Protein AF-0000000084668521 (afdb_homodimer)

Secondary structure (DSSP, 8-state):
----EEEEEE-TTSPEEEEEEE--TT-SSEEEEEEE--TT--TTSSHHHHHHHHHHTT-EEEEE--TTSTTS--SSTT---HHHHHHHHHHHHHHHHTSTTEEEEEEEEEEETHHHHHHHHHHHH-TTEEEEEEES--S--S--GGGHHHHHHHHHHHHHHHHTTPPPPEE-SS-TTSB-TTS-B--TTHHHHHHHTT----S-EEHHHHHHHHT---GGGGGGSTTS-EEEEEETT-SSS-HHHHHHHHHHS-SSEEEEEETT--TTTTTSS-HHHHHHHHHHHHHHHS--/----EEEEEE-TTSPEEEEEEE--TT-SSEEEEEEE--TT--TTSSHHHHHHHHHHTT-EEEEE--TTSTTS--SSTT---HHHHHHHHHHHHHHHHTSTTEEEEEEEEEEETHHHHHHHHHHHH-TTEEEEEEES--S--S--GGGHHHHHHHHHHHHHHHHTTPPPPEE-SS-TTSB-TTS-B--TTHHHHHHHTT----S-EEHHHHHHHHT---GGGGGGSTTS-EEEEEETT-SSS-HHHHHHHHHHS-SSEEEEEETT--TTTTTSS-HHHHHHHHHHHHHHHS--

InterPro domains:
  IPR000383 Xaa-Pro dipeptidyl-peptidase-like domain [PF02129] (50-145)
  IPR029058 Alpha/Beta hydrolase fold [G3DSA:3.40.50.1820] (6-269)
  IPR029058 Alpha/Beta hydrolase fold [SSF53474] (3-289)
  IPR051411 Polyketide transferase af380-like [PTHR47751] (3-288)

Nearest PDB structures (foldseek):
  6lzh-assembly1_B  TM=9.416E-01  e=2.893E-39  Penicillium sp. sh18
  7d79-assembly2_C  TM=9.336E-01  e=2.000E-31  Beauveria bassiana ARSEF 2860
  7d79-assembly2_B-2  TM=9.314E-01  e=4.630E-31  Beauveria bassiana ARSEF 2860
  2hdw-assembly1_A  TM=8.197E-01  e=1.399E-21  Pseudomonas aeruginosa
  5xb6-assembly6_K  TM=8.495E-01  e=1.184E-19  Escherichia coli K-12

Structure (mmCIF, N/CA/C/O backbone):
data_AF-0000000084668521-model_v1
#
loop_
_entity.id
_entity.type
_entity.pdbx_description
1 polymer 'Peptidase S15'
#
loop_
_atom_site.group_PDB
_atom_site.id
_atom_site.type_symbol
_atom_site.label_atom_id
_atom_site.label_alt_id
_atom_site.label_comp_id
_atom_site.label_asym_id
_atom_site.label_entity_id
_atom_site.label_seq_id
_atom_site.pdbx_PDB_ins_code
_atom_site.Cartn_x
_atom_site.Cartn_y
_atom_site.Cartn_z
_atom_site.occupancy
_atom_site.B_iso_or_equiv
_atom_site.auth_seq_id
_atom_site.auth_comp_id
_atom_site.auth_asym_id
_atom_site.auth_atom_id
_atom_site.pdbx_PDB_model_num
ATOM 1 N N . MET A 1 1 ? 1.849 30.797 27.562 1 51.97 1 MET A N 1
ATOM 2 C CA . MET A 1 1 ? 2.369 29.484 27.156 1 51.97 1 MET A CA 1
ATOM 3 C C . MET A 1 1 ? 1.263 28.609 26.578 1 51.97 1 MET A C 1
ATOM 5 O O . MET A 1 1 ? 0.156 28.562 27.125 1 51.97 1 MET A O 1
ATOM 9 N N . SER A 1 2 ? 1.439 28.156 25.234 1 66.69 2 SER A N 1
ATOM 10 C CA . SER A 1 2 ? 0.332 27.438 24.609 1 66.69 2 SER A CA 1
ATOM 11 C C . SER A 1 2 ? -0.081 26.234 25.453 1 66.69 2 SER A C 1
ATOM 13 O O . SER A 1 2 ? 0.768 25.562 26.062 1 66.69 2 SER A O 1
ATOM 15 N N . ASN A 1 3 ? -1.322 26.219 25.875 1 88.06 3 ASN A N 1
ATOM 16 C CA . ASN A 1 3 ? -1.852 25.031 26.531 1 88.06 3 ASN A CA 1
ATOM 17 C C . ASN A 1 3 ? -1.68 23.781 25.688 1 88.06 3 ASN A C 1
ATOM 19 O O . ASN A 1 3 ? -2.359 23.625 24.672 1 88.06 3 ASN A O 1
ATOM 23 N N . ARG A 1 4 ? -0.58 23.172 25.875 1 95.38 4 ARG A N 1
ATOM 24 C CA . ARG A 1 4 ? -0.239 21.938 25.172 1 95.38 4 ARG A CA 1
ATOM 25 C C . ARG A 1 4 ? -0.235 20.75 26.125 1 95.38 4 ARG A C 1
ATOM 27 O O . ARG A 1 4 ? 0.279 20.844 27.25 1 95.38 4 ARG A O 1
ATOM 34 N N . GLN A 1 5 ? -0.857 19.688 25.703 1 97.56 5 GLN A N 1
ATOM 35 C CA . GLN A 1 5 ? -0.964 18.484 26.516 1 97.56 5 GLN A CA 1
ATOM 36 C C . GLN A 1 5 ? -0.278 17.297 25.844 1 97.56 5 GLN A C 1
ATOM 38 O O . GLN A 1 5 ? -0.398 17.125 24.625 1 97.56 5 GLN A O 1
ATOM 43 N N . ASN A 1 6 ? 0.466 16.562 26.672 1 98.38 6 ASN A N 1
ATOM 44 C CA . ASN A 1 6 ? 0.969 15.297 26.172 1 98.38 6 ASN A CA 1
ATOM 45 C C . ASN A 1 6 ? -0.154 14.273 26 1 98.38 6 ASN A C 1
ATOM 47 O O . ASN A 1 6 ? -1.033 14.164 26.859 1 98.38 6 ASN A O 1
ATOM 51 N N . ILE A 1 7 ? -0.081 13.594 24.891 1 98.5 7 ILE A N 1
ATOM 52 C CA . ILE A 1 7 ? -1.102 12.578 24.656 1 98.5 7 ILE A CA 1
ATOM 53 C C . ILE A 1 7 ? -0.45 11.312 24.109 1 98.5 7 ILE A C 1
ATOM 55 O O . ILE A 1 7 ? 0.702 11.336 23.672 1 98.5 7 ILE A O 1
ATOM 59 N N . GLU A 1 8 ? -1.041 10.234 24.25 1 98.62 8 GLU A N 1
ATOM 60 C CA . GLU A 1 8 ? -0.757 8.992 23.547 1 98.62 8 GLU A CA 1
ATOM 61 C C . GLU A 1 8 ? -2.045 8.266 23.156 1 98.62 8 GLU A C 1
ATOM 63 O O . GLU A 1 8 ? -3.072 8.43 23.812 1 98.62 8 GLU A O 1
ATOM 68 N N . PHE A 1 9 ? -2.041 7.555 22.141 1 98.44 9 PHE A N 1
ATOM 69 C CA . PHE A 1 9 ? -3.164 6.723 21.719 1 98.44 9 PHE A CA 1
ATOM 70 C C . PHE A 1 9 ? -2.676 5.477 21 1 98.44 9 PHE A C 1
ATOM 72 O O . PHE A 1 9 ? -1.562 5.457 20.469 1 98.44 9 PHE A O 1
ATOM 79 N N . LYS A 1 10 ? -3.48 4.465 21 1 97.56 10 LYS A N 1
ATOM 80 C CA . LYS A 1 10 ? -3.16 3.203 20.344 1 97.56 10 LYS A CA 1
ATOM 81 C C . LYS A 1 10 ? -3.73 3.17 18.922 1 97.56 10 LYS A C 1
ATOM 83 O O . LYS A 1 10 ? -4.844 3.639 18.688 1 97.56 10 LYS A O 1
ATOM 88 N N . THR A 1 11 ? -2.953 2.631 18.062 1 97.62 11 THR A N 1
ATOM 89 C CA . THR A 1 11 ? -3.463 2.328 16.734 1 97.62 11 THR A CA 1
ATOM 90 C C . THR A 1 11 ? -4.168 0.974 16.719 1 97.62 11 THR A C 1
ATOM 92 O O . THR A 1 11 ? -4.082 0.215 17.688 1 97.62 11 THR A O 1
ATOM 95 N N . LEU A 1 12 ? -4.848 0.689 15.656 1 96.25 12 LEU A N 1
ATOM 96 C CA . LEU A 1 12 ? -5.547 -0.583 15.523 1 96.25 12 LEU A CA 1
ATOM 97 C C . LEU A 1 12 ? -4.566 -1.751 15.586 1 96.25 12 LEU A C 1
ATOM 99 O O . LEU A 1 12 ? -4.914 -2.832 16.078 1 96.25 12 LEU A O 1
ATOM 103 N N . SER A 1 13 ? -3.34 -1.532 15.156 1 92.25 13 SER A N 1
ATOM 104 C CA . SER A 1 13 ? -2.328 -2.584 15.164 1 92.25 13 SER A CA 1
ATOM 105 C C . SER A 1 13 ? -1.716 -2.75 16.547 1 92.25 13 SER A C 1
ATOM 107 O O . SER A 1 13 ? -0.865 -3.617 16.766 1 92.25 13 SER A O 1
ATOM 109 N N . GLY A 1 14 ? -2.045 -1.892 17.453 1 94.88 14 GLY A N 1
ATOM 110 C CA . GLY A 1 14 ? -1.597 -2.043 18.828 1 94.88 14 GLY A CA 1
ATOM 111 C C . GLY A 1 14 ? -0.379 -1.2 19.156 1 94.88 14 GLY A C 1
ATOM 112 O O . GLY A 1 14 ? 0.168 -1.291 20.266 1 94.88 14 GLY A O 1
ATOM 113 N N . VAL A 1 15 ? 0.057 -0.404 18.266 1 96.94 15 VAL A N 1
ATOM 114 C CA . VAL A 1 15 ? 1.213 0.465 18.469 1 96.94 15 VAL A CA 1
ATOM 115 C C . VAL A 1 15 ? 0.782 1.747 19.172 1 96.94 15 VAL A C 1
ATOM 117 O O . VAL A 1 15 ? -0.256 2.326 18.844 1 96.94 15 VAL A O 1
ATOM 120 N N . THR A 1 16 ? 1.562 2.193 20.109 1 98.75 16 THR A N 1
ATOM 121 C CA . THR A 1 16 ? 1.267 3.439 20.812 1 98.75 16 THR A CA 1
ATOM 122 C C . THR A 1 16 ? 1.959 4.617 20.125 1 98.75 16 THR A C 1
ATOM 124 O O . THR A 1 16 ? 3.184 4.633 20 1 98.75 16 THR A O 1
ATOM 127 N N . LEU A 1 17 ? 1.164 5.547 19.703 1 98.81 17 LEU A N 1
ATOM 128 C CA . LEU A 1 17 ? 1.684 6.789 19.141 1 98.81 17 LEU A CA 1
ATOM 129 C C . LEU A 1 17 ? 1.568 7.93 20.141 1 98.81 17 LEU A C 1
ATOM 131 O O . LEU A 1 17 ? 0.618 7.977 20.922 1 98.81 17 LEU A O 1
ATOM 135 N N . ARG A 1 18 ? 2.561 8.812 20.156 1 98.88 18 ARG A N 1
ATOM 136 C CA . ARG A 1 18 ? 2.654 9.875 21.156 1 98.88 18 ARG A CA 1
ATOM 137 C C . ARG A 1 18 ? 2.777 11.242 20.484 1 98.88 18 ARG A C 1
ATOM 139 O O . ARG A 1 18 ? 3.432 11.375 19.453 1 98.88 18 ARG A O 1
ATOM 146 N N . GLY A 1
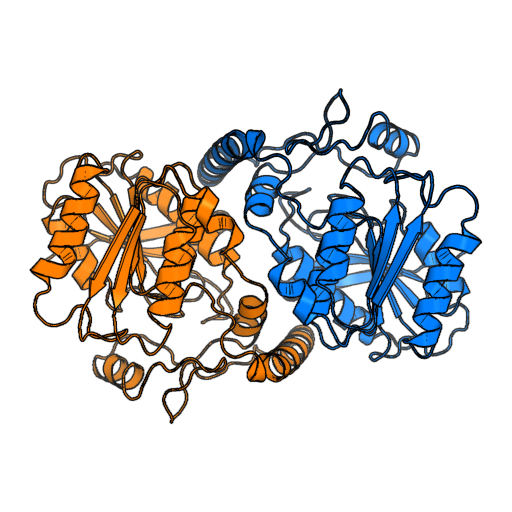 19 ? 2.113 12.195 21.078 1 98.69 19 GLY A N 1
ATOM 147 C CA . GLY A 1 19 ? 2.141 13.531 20.516 1 98.69 19 GLY A CA 1
ATOM 148 C C . GLY A 1 19 ? 1.644 14.602 21.469 1 98.69 19 GLY A C 1
ATOM 149 O O . GLY A 1 19 ? 1.822 14.484 22.688 1 98.69 19 GLY A O 1
ATOM 150 N N . TRP A 1 20 ? 1.198 15.695 20.891 1 98.81 20 TRP A N 1
ATOM 151 C CA . TRP A 1 20 ? 0.719 16.844 21.656 1 98.81 20 TRP A CA 1
ATOM 152 C C . TRP A 1 20 ? -0.646 17.297 21.156 1 98.81 20 TRP A C 1
ATOM 154 O O . TRP A 1 20 ? -0.902 17.297 19.938 1 98.81 20 TRP A O 1
ATOM 164 N N . LEU A 1 21 ? -1.462 17.609 22.078 1 98.69 21 LEU A N 1
ATOM 165 C CA . LEU A 1 21 ? -2.754 18.219 21.797 1 98.69 21 LEU A CA 1
ATOM 166 C C . LEU A 1 21 ? -2.762 19.688 22.234 1 98.69 21 LEU A C 1
ATOM 168 O O . LEU A 1 21 ? -2.316 20.016 23.344 1 98.69 21 LEU A O 1
ATOM 172 N N . TYR A 1 22 ? -3.162 20.531 21.328 1 98.44 22 TYR A N 1
ATOM 173 C CA . TYR A 1 22 ? -3.361 21.953 21.578 1 98.44 22 TYR A CA 1
ATOM 174 C C . TYR A 1 22 ? -4.844 22.312 21.594 1 98.44 22 TYR A C 1
ATOM 176 O O . TYR A 1 22 ? -5.445 22.562 20.547 1 98.44 22 TYR A O 1
ATOM 184 N N . PRO A 1 23 ? -5.414 22.359 22.812 1 97.94 23 PRO A N 1
ATOM 185 C CA . PRO A 1 23 ? -6.844 22.672 22.859 1 97.94 23 PRO A CA 1
ATOM 186 C C . PRO A 1 23 ? -7.156 24.094 22.375 1 97.94 23 PRO A C 1
ATOM 188 O O . PRO A 1 23 ? -6.391 25.031 22.641 1 97.94 23 PRO A O 1
ATOM 191 N N . SER A 1 24 ? -8.297 24.172 21.719 1 96.94 24 SER A N 1
ATOM 192 C CA . SER A 1 24 ? -8.711 25.484 21.234 1 96.94 24 SER A CA 1
ATOM 193 C C . SER A 1 24 ? -8.703 26.5 22.359 1 96.94 24 SER A C 1
ATOM 195 O O . SER A 1 24 ? -9.125 26.203 23.484 1 96.94 24 SER A O 1
ATOM 197 N N . GLU A 1 25 ? -8.305 27.688 22.047 1 94.31 25 GLU A N 1
ATOM 198 C CA . GLU A 1 25 ? -8.266 28.734 23.062 1 94.31 25 GLU A CA 1
ATOM 199 C C . GLU A 1 25 ? -9.672 29.188 23.453 1 94.31 25 GLU A C 1
ATOM 201 O O . GLU A 1 25 ? -9.867 29.75 24.516 1 94.31 25 GLU A O 1
ATOM 206 N N . THR A 1 26 ? -10.609 28.906 22.594 1 92.5 26 THR A N 1
ATOM 207 C CA . THR A 1 26 ? -11.984 29.281 22.906 1 92.5 26 THR A CA 1
ATOM 208 C C . THR A 1 26 ? -12.562 28.344 23.969 1 92.5 26 THR A C 1
ATOM 210 O O . THR A 1 26 ? -13.57 28.672 24.609 1 92.5 26 THR A O 1
ATOM 213 N N . GLN A 1 27 ? -12.031 27.266 24.094 1 91.88 27 GLN A N 1
ATOM 214 C CA . GLN A 1 27 ? -12.477 26.234 25.016 1 91.88 27 GLN A CA 1
ATOM 215 C C . GLN A 1 27 ? -13.914 25.812 24.734 1 91.88 27 GLN A C 1
ATOM 217 O O . GLN A 1 27 ? -14.633 25.391 25.625 1 91.88 27 GLN A O 1
ATOM 222 N N . LYS A 1 28 ? -14.312 26.062 23.578 1 94.62 28 LYS A N 1
ATOM 223 C CA . LYS A 1 28 ? -15.609 25.594 23.078 1 94.62 28 LYS A CA 1
ATOM 224 C C . LYS A 1 28 ? -15.438 24.5 22.031 1 94.62 28 LYS A C 1
ATOM 226 O O . LYS A 1 28 ? -14.406 24.438 21.359 1 94.62 28 LYS A O 1
ATOM 231 N N . LYS A 1 29 ? -16.469 23.719 22.047 1 96.38 29 LYS A N 1
ATOM 232 C CA . LYS A 1 29 ? -16.453 22.672 21.031 1 96.38 29 LYS A CA 1
ATOM 233 C C . LYS A 1 29 ? -16.359 23.266 19.625 1 96.38 29 LYS A C 1
ATOM 235 O O . LYS A 1 29 ? -17.094 24.219 19.297 1 96.38 29 LYS A O 1
ATOM 240 N N . GLY A 1 30 ? -15.367 22.875 18.812 1 97.44 30 GLY A N 1
ATOM 241 C CA . GLY A 1 30 ? -15.109 23.406 17.484 1 97.44 30 GLY A CA 1
ATOM 242 C C . GLY A 1 30 ? -14.32 22.453 16.609 1 97.44 30 GLY A C 1
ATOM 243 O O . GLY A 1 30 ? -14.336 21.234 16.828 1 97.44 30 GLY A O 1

The task
Search the data above for the word "Alpha", then gather each line in which it appears.

Solution for this problem
  IPR029058 Alpha/Beta hydrolase fold [G3DSA:3.40.50.1820] (6-269)
  IPR029058 Alpha/Beta hydrolase fold [SSF53474] (3-289)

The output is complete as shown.